Abdominal and femoral subcutaneous AT biopsies (~1 g) were collected using needle aspiration under local anaesthesia (2% lidocaine), 6–8 cm lateral from the umbilicus and from the lateral site of the upper leg, respectively, after an overnight fast. Biopsies were immediately rinsed with sterile saline and visible blood vessels were removed with sterile tweezers. The tissue was snap-frozen in liquid nitrogen and stored at −80 °C until analysis.

Adipocyte morphology

Histological sections were cut from paraffin-embedded AT, and stained with haematoxylin and eosin. Fat cell size was measured using digital images that were captured and analyzed using a Leica DFC320 digital camera (Leica, Rijswijk, Netherlands) and software (Leica QWin V3, Cambridge, United Kingdom), as described before12.

Protein isolation and preparation for LC-MS

Frozen AT (~100 mg) was ground in a mortar with liquid nitrogen. Per microgram of grounded powder, 2 μl of 50 mM ammonium bicarbonate with 5 M urea was added to dissolve the powder. The solution was freeze-thawed in liquid nitrogen 3 times after which it was vortexed for 5 min. The homogenate was centrifuged at 20,000 g for 30 min at 10 °C. The supernatant was carefully collected and protein concentrations were determined with a Bradford-based protein assay (Bio-Rad, Veenendaal, the Netherlands). A control sample was prepared from a pool of 10 μl of each sample.

Samples were digested with Trypsin (Promega) and peptides from 100 µg protein were labelled with TMT isobaric mass tagging labelling reagent (10-plex; Thermo Scientific, West Palm Beach, FL, USA) according to the manufacturer’s protocol. Briefly, 100 μg of protein was used for each sample. The TMT labeling reagents were dissolved in 41 μl acetonitrile per vial. The reduced and alkylated samples and control were added to the TMT reagent vials. The reaction was incubated for 1 h at room temperature and quenched for 15 min by adding 8 μl of 5% hydroxylamine, as described previously19. Equal amounts of the 16 samples from 8 subjects (biological replicates) were combined and analyzed by LC-MS in two injections; each injection composed of a mixture of 8 samples from 4 subjects and the control.

Protein quantification using LC-MS

A nanoflow HPLC instrument (Dionex ultimate 3000) was coupled on-line to a Q Exactive HF (Thermo Scientific) with a nano-electrospray Flex ion source (Proxeon). One μg of TMT labeled peptide mixture was loaded onto a C18-reversed phase column (Thermo Scientific, Acclaim PepMap C18 column, 75-μm inner diameter x 15 cm, 2-μm particle size). The peptides were separated with a 150 min linear gradient of 4–50% in buffer A (100% water with 0.1% TFA) with buffer B (80% acetonitrile and 0.08% formic acid) at a flow rate of 300 nL/min.
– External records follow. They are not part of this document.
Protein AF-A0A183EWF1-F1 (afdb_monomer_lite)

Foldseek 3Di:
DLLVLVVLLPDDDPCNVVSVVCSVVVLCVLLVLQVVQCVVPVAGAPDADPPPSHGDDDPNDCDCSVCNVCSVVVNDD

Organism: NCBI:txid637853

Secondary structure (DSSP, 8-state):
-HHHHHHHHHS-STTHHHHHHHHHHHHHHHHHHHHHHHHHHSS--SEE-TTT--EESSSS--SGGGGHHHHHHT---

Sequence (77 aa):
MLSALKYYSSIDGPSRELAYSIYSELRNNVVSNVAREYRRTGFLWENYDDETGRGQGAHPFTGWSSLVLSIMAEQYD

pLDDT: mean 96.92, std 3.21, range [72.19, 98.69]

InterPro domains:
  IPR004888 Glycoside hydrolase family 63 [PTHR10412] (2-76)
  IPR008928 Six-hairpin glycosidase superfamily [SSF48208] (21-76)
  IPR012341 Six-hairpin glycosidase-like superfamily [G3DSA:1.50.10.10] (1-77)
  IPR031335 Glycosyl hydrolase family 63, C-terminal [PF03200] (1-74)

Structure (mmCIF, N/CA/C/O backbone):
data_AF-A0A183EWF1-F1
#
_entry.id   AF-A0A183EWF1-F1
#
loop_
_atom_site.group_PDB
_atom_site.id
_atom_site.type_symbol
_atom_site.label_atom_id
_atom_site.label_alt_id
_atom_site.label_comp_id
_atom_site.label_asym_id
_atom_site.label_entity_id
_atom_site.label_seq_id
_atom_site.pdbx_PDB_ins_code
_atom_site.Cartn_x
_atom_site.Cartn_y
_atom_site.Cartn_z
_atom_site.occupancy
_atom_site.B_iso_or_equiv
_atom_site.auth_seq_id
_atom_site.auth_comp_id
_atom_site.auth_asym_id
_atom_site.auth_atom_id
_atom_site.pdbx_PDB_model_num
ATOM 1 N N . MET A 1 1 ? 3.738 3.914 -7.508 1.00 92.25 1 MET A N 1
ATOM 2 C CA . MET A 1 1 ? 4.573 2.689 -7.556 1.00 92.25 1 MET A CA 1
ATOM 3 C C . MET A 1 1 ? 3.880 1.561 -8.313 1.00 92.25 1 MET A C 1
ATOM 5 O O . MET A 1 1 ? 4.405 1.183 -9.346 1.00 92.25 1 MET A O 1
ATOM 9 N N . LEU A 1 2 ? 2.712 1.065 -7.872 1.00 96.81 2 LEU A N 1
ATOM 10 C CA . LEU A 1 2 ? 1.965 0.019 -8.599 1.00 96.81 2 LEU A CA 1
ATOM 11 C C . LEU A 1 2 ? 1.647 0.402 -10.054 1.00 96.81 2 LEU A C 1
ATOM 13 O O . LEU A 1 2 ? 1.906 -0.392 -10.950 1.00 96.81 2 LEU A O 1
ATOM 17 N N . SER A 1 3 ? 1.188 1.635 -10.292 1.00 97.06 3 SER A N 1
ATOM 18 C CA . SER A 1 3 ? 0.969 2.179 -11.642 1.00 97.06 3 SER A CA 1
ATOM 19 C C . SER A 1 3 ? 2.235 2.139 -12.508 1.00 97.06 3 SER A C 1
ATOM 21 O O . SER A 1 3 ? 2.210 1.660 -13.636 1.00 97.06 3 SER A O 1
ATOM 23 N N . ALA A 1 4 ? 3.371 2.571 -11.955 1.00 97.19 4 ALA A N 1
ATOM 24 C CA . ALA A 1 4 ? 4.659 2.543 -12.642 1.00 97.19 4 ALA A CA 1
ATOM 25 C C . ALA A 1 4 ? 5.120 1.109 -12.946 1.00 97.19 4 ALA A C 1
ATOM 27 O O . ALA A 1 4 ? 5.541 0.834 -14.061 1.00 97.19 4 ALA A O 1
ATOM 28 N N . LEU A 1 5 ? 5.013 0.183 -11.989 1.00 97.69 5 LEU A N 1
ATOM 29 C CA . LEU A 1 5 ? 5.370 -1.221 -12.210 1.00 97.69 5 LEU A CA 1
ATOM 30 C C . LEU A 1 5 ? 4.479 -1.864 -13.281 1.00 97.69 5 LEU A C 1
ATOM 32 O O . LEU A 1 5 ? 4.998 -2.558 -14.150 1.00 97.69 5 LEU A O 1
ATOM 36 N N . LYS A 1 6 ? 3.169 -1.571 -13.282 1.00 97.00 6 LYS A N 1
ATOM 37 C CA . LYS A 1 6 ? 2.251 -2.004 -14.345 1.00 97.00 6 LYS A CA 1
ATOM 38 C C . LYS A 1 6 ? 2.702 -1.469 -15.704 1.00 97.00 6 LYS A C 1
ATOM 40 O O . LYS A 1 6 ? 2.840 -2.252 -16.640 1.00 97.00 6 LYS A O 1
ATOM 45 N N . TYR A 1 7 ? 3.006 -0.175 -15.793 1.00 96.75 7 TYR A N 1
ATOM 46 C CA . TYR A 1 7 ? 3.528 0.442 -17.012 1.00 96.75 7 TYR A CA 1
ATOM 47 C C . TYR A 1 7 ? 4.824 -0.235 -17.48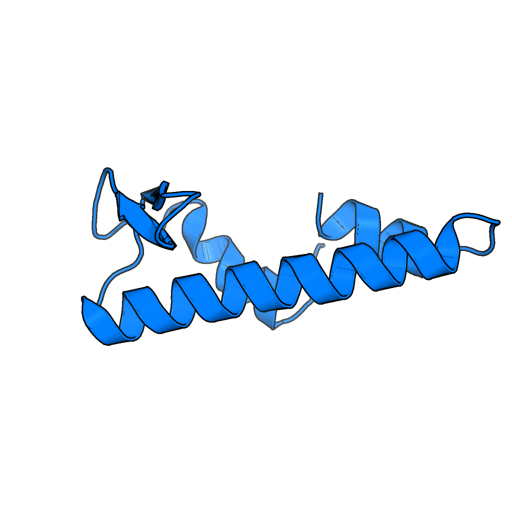7 1.00 96.75 7 TYR A C 1
ATOM 49 O O . TYR A 1 7 ? 4.879 -0.739 -18.608 1.00 96.75 7 TYR A O 1
ATOM 57 N N . TYR A 1 8 ? 5.836 -0.350 -16.622 1.00 97.25 8 TYR A N 1
ATOM 58 C CA . TYR A 1 8 ? 7.122 -0.964 -16.967 1.00 97.25 8 TYR A CA 1
ATOM 59 C C . TYR A 1 8 ? 7.025 -2.464 -17.283 1.00 97.25 8 TYR A C 1
ATOM 61 O O . TYR A 1 8 ? 7.836 -2.979 -18.046 1.00 97.25 8 TYR A O 1
ATOM 69 N N . SER A 1 9 ? 6.016 -3.162 -16.755 1.00 96.94 9 SER A N 1
ATOM 70 C CA . SER A 1 9 ? 5.732 -4.559 -17.108 1.00 96.94 9 SER A CA 1
ATOM 71 C C . SER A 1 9 ? 5.106 -4.735 -18.498 1.00 96.94 9 SER A C 1
ATOM 73 O O . SER A 1 9 ? 5.078 -5.849 -19.022 1.00 96.94 9 SER A O 1
ATOM 75 N N . SER A 1 10 ? 4.592 -3.650 -19.089 1.00 95.62 10 SER A N 1
ATOM 76 C CA . SER A 1 10 ? 3.920 -3.655 -20.395 1.00 95.62 10 SER A CA 1
ATOM 77 C C . SER A 1 10 ? 4.813 -3.216 -21.556 1.00 95.62 10 SER A C 1
ATOM 79 O O . SER A 1 10 ? 4.493 -3.507 -22.706 1.00 95.62 10 SER A O 1
ATOM 81 N N . ILE A 1 11 ? 5.934 -2.552 -21.266 1.00 96.81 11 ILE A N 1
ATOM 82 C CA . ILE A 1 11 ? 6.917 -2.139 -22.271 1.00 96.81 11 ILE A CA 1
ATOM 83 C C . ILE A 1 11 ? 8.021 -3.188 -22.411 1.00 96.81 11 ILE A C 1
ATOM 85 O O . ILE A 1 11 ? 8.423 -3.825 -21.436 1.00 96.81 11 ILE A O 1
ATOM 89 N N . ASP A 1 12 ? 8.536 -3.356 -23.625 1.00 95.50 12 ASP A N 1
ATOM 90 C CA . ASP A 1 12 ? 9.661 -4.254 -23.866 1.00 95.50 12 ASP A CA 1
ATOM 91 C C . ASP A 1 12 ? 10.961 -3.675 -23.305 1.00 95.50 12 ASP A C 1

MS data was acquired using a data-dependent top-10 method, dynamically choosing the most abundant precursor ions from the survey scan (280–1400 m/z) in positive mode. Survey scans were acquired at a resolution of 60,000 and a maximum injection time of 120 ms. Dynamic exclusion duration was 30 s. Isolation of precursors was performed with a 1.8 m/z window and a maximum injection time of 200 ms. Resolution for HCD spectra was set to 30,000 and the Normalized Collision Energy was 30 eV. The under-fill ratio was defined as 1.0%. The instrument was run with peptide recognition mode enabled, but exclusion of singly charged and charge states of more than five.

Database search

The MS data were searched using Proteome Discoverer 2.1 Sequest HT search engine (Thermo Scientific), against the UniProt human database. The false discovery rate (FDR) was set to 0.01 for proteins and peptides, which had to have a minimum length of 6 amino acids. The precursor mass tolerance was set at 10 ppm and the fragment tolerance at 0.02 Da. One miss-cleavage was tolerated, oxidation of methionine was set as a dynamic modification and carbamidomethylation of cysteines, TMT reagent adducts (+229.162932 Da) on lysine and peptide amino termini were set as fixed modifications.
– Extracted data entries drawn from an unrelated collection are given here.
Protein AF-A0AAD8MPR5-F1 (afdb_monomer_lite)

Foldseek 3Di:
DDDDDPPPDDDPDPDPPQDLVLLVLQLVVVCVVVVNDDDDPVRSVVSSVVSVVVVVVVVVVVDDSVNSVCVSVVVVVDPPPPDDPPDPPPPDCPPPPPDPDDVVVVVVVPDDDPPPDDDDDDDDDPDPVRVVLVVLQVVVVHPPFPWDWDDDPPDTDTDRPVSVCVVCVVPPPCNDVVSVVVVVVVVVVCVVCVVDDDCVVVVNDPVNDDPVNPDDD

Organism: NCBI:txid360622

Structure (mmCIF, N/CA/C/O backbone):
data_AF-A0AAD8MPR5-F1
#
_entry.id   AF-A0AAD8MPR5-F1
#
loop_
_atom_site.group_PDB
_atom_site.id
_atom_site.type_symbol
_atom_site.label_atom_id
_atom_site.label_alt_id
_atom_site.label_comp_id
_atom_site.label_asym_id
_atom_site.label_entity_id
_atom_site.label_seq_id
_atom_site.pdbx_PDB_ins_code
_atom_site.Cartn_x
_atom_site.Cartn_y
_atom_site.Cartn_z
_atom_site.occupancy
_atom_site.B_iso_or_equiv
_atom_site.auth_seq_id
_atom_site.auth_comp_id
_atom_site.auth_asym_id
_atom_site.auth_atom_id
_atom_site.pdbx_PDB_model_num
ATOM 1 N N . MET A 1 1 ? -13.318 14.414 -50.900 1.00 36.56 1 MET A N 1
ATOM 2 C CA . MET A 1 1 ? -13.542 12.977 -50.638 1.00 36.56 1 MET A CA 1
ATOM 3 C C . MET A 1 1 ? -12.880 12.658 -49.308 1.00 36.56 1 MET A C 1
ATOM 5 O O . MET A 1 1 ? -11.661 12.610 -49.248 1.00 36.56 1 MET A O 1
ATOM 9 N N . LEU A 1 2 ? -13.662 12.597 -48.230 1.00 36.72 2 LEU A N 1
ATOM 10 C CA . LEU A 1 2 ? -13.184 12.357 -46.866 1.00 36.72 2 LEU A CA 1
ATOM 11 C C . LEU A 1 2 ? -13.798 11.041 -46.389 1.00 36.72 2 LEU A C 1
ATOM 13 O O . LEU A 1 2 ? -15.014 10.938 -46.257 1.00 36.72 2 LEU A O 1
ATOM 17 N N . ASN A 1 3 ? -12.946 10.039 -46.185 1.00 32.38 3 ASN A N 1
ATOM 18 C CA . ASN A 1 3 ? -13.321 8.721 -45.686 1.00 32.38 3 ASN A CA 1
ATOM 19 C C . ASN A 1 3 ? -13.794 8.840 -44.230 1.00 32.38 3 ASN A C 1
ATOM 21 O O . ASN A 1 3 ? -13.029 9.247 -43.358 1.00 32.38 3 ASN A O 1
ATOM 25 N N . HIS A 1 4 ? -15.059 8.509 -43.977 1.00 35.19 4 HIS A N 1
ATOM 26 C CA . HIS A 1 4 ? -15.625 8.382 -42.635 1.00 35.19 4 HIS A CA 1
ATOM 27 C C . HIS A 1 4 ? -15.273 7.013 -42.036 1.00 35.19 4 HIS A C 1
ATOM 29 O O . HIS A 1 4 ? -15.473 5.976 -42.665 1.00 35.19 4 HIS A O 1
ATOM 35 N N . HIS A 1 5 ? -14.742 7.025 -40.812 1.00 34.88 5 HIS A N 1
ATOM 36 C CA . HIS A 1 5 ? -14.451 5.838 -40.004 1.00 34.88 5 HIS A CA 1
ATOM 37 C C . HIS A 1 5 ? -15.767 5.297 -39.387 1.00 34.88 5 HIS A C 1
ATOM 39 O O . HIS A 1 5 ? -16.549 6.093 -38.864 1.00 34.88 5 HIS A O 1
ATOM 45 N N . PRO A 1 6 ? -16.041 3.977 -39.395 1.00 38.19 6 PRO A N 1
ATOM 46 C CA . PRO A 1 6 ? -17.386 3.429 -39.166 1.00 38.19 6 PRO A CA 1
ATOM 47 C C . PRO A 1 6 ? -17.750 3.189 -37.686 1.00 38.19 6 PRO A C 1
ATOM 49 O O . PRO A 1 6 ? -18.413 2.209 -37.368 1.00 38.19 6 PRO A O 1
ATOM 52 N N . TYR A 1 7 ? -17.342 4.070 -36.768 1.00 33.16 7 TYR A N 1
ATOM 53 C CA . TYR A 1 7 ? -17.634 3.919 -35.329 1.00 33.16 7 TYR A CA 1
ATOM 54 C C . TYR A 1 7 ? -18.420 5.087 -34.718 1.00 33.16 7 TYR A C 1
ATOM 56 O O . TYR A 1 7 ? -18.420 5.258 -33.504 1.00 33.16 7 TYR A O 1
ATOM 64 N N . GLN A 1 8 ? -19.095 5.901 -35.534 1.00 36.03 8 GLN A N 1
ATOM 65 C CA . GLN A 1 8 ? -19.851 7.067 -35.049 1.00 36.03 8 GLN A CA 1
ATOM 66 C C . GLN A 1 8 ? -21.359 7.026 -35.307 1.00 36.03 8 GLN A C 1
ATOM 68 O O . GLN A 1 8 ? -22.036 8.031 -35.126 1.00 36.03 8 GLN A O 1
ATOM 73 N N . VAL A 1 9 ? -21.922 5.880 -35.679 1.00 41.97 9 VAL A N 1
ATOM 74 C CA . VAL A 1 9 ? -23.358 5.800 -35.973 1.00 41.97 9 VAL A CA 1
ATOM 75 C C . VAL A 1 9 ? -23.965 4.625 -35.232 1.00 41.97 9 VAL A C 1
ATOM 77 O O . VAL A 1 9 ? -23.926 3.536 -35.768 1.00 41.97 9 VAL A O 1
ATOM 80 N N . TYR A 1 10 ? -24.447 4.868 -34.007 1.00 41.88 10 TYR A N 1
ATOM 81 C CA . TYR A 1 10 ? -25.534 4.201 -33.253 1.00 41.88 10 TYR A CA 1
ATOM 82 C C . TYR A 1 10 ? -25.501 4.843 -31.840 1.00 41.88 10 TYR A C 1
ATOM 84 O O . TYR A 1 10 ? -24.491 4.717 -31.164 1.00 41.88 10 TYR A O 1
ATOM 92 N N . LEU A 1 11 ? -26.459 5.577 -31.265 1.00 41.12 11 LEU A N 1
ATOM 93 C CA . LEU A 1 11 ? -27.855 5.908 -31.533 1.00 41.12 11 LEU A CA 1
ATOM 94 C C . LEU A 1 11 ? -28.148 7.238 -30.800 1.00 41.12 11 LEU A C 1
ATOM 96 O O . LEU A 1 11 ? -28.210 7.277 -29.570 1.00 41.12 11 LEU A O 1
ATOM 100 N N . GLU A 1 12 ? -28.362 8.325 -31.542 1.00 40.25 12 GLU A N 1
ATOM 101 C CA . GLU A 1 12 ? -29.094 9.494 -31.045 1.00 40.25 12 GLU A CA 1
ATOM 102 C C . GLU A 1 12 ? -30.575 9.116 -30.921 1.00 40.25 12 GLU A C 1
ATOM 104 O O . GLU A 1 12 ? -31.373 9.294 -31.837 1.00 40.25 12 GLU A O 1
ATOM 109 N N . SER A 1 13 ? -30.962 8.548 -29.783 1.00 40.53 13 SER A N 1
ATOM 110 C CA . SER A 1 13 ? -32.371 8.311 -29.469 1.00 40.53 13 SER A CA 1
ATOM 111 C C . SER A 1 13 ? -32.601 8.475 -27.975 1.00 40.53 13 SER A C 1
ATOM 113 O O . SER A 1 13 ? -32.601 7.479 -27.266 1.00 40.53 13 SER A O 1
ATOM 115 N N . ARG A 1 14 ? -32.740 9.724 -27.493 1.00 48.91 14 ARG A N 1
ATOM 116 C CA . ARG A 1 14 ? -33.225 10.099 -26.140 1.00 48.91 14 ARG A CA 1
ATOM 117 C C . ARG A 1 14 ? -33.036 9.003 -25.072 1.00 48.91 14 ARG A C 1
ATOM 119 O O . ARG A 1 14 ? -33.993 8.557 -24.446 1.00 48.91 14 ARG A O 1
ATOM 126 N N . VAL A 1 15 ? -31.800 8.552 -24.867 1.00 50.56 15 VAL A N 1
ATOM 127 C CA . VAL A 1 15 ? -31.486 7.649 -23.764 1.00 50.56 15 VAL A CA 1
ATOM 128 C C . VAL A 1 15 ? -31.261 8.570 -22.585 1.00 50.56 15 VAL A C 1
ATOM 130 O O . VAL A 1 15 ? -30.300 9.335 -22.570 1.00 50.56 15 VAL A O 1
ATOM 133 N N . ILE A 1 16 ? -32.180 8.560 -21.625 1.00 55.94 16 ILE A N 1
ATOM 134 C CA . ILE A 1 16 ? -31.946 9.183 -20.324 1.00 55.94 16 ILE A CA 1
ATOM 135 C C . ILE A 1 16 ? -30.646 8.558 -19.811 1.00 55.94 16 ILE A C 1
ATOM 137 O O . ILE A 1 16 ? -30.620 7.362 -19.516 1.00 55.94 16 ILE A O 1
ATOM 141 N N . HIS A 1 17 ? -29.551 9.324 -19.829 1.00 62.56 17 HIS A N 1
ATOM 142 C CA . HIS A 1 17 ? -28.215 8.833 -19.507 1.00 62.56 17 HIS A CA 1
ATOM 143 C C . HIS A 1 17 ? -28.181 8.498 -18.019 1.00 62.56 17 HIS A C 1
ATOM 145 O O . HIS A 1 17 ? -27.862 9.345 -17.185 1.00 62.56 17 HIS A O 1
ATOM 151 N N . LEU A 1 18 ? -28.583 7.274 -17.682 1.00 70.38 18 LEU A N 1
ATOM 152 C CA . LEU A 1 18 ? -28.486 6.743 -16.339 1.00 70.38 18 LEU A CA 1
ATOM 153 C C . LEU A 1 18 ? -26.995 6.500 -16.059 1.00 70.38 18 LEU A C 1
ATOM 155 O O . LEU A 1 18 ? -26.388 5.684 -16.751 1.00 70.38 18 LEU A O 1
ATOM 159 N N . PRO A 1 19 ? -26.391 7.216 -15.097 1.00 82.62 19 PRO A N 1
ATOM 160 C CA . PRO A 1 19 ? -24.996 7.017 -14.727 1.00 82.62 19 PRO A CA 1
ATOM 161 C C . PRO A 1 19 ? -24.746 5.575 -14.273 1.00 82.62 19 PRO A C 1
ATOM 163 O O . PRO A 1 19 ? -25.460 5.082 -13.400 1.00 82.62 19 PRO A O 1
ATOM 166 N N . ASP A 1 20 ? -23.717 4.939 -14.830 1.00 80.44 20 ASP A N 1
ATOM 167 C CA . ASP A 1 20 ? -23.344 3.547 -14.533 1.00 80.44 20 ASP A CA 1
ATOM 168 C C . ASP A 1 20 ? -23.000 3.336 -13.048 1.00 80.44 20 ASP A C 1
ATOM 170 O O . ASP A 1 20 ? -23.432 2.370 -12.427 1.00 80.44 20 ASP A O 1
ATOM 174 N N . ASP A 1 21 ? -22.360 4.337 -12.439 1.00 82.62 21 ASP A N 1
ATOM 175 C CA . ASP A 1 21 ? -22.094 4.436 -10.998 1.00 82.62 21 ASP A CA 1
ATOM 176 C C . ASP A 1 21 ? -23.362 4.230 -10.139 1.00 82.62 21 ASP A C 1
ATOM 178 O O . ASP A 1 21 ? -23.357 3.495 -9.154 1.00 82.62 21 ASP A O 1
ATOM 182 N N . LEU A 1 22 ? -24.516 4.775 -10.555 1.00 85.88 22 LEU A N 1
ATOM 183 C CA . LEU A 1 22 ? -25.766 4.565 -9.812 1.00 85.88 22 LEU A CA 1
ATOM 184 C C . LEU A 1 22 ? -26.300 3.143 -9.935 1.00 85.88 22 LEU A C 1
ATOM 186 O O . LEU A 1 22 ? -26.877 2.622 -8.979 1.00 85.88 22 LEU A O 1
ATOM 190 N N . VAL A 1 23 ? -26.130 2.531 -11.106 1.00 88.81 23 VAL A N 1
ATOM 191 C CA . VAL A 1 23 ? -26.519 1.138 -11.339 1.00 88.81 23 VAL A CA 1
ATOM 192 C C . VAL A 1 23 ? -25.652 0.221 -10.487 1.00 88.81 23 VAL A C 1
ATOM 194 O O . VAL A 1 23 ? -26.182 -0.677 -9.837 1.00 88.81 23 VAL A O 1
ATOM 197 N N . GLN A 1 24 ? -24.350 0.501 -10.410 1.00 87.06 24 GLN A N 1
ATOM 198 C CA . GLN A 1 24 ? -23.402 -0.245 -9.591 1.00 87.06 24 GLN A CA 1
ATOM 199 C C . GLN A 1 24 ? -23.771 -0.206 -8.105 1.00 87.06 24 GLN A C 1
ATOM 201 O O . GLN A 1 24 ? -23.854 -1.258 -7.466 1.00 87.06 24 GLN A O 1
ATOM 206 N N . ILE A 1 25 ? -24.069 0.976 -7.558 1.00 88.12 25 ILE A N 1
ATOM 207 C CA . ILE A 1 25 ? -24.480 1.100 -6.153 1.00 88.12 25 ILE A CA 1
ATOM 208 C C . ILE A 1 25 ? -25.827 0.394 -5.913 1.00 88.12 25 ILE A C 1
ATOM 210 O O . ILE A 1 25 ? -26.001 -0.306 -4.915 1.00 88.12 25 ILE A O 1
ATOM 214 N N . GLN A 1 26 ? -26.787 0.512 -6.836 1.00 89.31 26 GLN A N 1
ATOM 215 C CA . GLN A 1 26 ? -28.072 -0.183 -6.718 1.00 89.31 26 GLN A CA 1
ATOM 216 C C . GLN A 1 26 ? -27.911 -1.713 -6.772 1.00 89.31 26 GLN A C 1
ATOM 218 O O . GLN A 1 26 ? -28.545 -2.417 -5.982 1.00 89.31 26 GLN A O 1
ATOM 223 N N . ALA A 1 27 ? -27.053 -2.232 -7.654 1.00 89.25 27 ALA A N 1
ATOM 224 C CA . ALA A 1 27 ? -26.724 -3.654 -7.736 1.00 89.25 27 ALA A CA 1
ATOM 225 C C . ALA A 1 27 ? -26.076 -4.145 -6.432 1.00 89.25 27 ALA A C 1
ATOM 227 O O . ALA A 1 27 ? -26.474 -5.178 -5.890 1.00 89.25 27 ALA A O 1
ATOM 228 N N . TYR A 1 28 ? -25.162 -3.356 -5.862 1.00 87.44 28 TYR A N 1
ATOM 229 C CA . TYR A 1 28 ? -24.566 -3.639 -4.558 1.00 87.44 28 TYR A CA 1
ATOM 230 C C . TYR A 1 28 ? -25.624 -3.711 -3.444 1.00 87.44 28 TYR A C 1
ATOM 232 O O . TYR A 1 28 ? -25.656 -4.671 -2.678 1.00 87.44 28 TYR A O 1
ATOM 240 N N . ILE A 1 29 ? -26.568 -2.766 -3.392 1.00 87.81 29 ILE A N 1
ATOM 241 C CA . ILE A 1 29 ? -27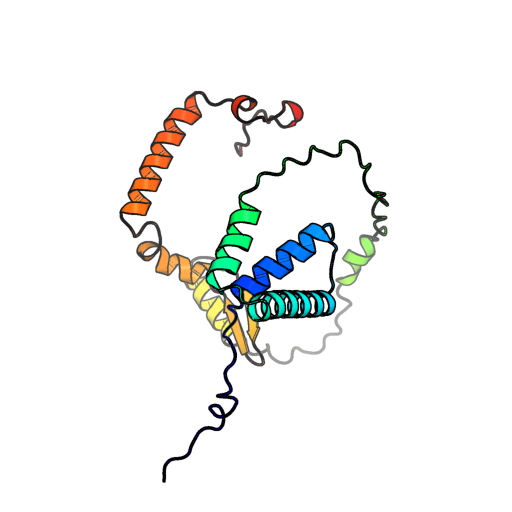.664 -2.779 -2.407 1.00 87.81 29 ILE A CA 1
ATOM 242 C C . ILE A 1 29 ? -28.556 -4.020 -2.566 1.00 87.81 29 ILE A C 1
ATOM 244 O O . ILE A 1 29 ? -29.022 -4.578 -1.568 1.00 87.81 29 ILE A O 1
ATOM 248 N N . ARG A 1 30 ? -28.831 -4.459 -3.800 1.00 87.81 30 ARG A N 1
ATOM 249 C CA . ARG A 1 30 ? -29.579 -5.702 -4.056 1.00 87.81 30 ARG A CA 1
ATOM 250 C C . ARG A 1 30 ? -28.814 -6.920 -3.544 1.00 87.81 30 ARG A C 1
ATOM 252 O O . ARG A 1 30 ? -29.406 -7.742 -2.849 1.00 87.81 30 ARG A O 1
ATOM 259 N N . TRP A 1 31 ? -27.506 -6.976 -3.784 1.00 89.12 31 TRP A N 1
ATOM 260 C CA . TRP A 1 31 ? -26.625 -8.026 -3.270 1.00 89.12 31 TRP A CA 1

Data quantification and normalization

The MS-acquired data were first analyzed with Thermo Scientific Proteome Discoverer software version 2.1. Relative quantitation of peptides from mixed samples was extracted by comparing the signal to noise ratio (S/N) of the TMT reporter ions peak in the MS/MS spectrum. The S/N signal of multiple distinct peptides from each protein was summed to report the protein signal.

The intra-run variation for each sample in the mix was normalized with the Proteome Discoverer software to get the total protein signal of each sample the same as the highest one in the run. The inter-run variation was normalized based on the identical control samples in each run, performed in R environment (Supplementary File 1).

Then, low-quality proteins with identification Score Sequest HT <5 were removed from the data set.

Adjustment for blood protein contamination

To reduce the influence of the blood protein contamination on the AT proteome, we retrieved information from the UniProt database to set up a blood protein exclusion list (Supplementary Table 1) with known abundant blood-specific proteins20, including all immunoglobulins. The final signal was the protein abundance in a blood protein-free AT sample.

Final signal [protein x, sample i] = normalized signal [protein x, sample i] * Σ normalized signal [sample i]/(Σnormalized signal [sample i] − Σ Blood protein normalized signal [sample i])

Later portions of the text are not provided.